The second enrolled 12,794 adults over 65 and took place over the 2018-19 flu season, and once again the tobacco plant-based vaccine stacked up well.

In a commentary on the research also published in The Lancet, Imperial College London's John S. Tregoning notes that while the protective effects were similar, the tobacco plant-based vaccine did not create as many antibodies as the commercial one.

A Growing Field

Growing vaccines in plants has been seen as a viable production method for decades, although its adoption has been limited. There's a tobacco plant-based vaccine for Newcastle disease we can give to chickens, for example. But this study marks the first time a plant-based vaccine has entered human clinical trials, Tregoning writes.

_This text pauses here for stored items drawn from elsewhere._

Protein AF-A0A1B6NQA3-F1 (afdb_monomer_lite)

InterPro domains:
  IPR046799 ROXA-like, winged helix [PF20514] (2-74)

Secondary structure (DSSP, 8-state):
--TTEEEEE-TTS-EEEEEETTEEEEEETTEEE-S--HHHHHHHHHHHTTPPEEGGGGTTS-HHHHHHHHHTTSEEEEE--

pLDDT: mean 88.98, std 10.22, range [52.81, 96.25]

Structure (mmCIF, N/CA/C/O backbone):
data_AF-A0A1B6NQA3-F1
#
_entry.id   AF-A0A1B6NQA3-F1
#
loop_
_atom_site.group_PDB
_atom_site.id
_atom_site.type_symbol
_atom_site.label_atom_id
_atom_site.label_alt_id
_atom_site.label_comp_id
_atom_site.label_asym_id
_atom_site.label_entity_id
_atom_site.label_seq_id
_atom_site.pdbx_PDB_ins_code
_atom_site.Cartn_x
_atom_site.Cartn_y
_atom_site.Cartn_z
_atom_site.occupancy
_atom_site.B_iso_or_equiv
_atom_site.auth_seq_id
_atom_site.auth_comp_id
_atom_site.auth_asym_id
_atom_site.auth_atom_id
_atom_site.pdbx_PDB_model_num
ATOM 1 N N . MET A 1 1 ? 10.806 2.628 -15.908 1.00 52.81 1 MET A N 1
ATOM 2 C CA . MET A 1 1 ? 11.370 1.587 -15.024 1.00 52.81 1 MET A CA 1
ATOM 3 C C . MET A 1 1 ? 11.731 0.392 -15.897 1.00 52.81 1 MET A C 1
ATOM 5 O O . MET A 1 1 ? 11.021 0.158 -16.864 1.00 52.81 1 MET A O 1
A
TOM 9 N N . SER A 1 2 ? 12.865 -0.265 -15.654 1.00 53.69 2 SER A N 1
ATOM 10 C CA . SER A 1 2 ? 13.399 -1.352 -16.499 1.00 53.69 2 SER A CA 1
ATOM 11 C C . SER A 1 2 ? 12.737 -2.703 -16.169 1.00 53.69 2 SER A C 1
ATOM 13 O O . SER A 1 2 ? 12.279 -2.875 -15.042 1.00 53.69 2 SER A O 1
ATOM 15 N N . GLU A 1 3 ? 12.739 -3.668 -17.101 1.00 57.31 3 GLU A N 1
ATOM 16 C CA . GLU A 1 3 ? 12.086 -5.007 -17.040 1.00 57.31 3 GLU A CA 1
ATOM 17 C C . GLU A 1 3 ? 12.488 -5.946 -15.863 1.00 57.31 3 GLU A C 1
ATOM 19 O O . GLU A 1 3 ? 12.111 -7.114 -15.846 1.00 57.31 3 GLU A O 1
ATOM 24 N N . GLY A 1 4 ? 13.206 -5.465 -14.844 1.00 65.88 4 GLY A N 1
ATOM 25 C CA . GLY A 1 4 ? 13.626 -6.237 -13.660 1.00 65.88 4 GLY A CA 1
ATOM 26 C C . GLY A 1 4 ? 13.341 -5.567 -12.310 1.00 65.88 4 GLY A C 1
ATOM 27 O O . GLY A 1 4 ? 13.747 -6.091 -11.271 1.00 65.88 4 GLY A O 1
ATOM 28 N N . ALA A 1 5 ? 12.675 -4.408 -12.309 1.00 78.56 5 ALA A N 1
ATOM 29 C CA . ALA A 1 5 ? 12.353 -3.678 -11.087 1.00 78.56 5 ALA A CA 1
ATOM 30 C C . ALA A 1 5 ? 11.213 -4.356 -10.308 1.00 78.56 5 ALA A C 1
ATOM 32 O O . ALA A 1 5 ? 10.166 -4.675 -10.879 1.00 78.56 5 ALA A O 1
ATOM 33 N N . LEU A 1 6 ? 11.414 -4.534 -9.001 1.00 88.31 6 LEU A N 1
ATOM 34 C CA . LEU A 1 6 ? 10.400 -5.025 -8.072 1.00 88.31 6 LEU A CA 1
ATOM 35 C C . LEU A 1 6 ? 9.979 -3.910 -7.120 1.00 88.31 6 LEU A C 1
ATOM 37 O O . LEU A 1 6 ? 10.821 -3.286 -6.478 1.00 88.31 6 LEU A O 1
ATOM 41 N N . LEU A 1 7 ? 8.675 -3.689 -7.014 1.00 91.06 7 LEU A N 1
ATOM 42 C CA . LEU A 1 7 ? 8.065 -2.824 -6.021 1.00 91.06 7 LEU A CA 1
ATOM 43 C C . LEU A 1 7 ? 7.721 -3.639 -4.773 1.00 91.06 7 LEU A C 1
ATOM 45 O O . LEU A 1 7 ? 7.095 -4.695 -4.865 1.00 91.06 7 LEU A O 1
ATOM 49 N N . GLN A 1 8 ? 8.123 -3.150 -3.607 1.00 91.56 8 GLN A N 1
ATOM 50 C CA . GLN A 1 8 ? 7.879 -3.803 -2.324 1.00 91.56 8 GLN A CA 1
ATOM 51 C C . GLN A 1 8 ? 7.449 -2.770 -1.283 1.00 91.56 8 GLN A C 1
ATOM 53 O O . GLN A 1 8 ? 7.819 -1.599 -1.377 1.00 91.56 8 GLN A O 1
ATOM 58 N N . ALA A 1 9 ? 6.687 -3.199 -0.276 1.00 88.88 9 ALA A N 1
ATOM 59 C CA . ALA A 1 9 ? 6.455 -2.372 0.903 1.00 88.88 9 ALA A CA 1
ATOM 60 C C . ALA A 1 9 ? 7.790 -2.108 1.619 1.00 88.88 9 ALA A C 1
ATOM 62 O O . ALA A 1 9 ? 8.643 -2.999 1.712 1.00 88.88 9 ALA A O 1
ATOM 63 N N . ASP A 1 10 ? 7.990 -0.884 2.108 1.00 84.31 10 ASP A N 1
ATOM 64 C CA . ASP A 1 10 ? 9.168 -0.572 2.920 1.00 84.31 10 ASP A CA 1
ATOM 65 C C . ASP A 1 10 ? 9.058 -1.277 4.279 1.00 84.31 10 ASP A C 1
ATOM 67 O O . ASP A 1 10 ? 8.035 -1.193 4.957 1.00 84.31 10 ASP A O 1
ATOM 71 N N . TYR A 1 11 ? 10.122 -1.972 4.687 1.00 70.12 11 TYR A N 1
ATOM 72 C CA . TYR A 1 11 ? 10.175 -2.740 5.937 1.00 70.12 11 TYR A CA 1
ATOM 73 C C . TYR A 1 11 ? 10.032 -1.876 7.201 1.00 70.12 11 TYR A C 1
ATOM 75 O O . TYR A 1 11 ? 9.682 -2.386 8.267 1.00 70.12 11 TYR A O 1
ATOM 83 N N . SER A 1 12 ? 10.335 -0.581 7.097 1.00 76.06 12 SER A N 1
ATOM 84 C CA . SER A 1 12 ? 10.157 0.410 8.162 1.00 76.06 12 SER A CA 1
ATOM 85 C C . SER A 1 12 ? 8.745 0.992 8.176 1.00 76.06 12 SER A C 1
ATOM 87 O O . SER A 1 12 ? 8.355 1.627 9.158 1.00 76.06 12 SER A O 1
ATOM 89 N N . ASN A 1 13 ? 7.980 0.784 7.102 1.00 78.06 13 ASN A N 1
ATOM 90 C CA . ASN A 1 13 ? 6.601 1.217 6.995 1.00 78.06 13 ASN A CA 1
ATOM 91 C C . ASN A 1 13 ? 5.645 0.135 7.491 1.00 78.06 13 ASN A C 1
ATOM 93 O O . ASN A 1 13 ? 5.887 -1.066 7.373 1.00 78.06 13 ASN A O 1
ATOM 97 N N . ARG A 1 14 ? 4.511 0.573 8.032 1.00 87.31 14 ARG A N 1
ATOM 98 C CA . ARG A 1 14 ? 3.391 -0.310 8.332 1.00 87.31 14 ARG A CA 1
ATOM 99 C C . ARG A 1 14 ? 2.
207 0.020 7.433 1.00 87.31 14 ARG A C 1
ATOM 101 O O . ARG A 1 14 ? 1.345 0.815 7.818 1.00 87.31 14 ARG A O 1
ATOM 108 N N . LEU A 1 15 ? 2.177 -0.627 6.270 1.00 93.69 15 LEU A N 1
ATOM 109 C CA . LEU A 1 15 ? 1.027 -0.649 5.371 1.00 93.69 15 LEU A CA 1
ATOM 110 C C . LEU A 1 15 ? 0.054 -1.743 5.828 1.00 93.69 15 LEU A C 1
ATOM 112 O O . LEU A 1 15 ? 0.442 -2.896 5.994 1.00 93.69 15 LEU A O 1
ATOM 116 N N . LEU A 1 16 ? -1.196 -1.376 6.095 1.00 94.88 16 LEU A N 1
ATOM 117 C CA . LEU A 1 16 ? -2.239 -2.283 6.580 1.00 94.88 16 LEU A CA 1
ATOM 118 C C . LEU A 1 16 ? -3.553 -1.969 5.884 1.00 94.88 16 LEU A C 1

Already, the technique has been drafted — like seemingly every other process we can think of — to create a tobacco-grown coronavirus vaccine.

(It's not lost on folks that the tobacco plant — no stranger to killing people — seems to be the lifesaving vaccine-green of choice. "There's obvious irony there," an executive at R.J. Reynolds Tobacco told NPR; Reynolds owns the company working on the coronavirus vaccine.)

To create their flu vaccine, the researchers used an Australian relative of the tobacco plant, genetically engineering it to grow proteins from the outside of the influenza virus. 

These proteins, called antigens, are what the immune system needs to recognize to fight off an infection — but because they're not a functioning virus and have no genetic material, they can't infect anything themselves. This bypasses the long, tedious (but critical) process of chopping up and killing the virus, which is required to make traditional flu vaccines.

Plant-based vaccines have several advantages, the WHO says, chief among them their ability to be produced cheaply, rapidly, and at massive scales. In principle, they can be used for any virus-based vaccine, but they may offer special benefits for influenza.

Plants vs. Flu

Flu vaccines are among the most important public health tools in the world, as they mitigate the annual attacks of a virus with enough mutations to make the X-Men blush.

These mutations keep the flu coming back, year after year, as it evolves its way around our immune system. So year after year, scientists must make new flu shots. 

But acquiring the virus for flu vaccines is a slow and tedious process. As Freethink's Kristin Houser explains,

First, they inject the virus into a fertilized chicken egg and then let it replicate, just like it would in human cells. When they've got enough virus particles, they extract the virus-filled egg white from the egg.After killing and deactivating the part of the virus that actually infects a person, they test the antigen repeatedly to make sure every last virus is dead. This quality-control process takes months, but it's obviously crucial.

This takes forever, but there's a few other problems, too, Tregoning notes in the Lancet.

For one, the virus can actually evolve to be better at infecting chicken cells than human cells while it's replicating in there. As a result, a key antigen on the virus can become a bit of a mismatch to its humanized equivalent, especially the H3N2 strain, making the vaccine less effective.

The other problem may bite us during a flu pandemic, which would obviously be very bad (I don't need to tell you about the 1918 flu at this point, I'm sure.)

Influenza comes in a wide variety of horrible, horrible flavors, and unfortunately some of the ones most likely to cause a pandemic come from birds. Which raises an unpleasant prospect: what if the chickens we need to make eggs for our influenza vaccine are infected by the virus? We might suddenly have fewer eggs to work with, or the bird strain could impact the antigen production.

Being able to produce a tobacco plant-based vaccine may help us to avoid both of these issues.

There's some challenges involved, of course, even beyond the usual trials and tribulations of vaccine creation. Perhaps most daunting is that it can take a bit to get the plants up and running, although this isn't unsurmountable with some foresight — which is never a given when it comes to viruses.

Editor's note: This article was updated 11/17/20 to represent the specific number of subjects in each study.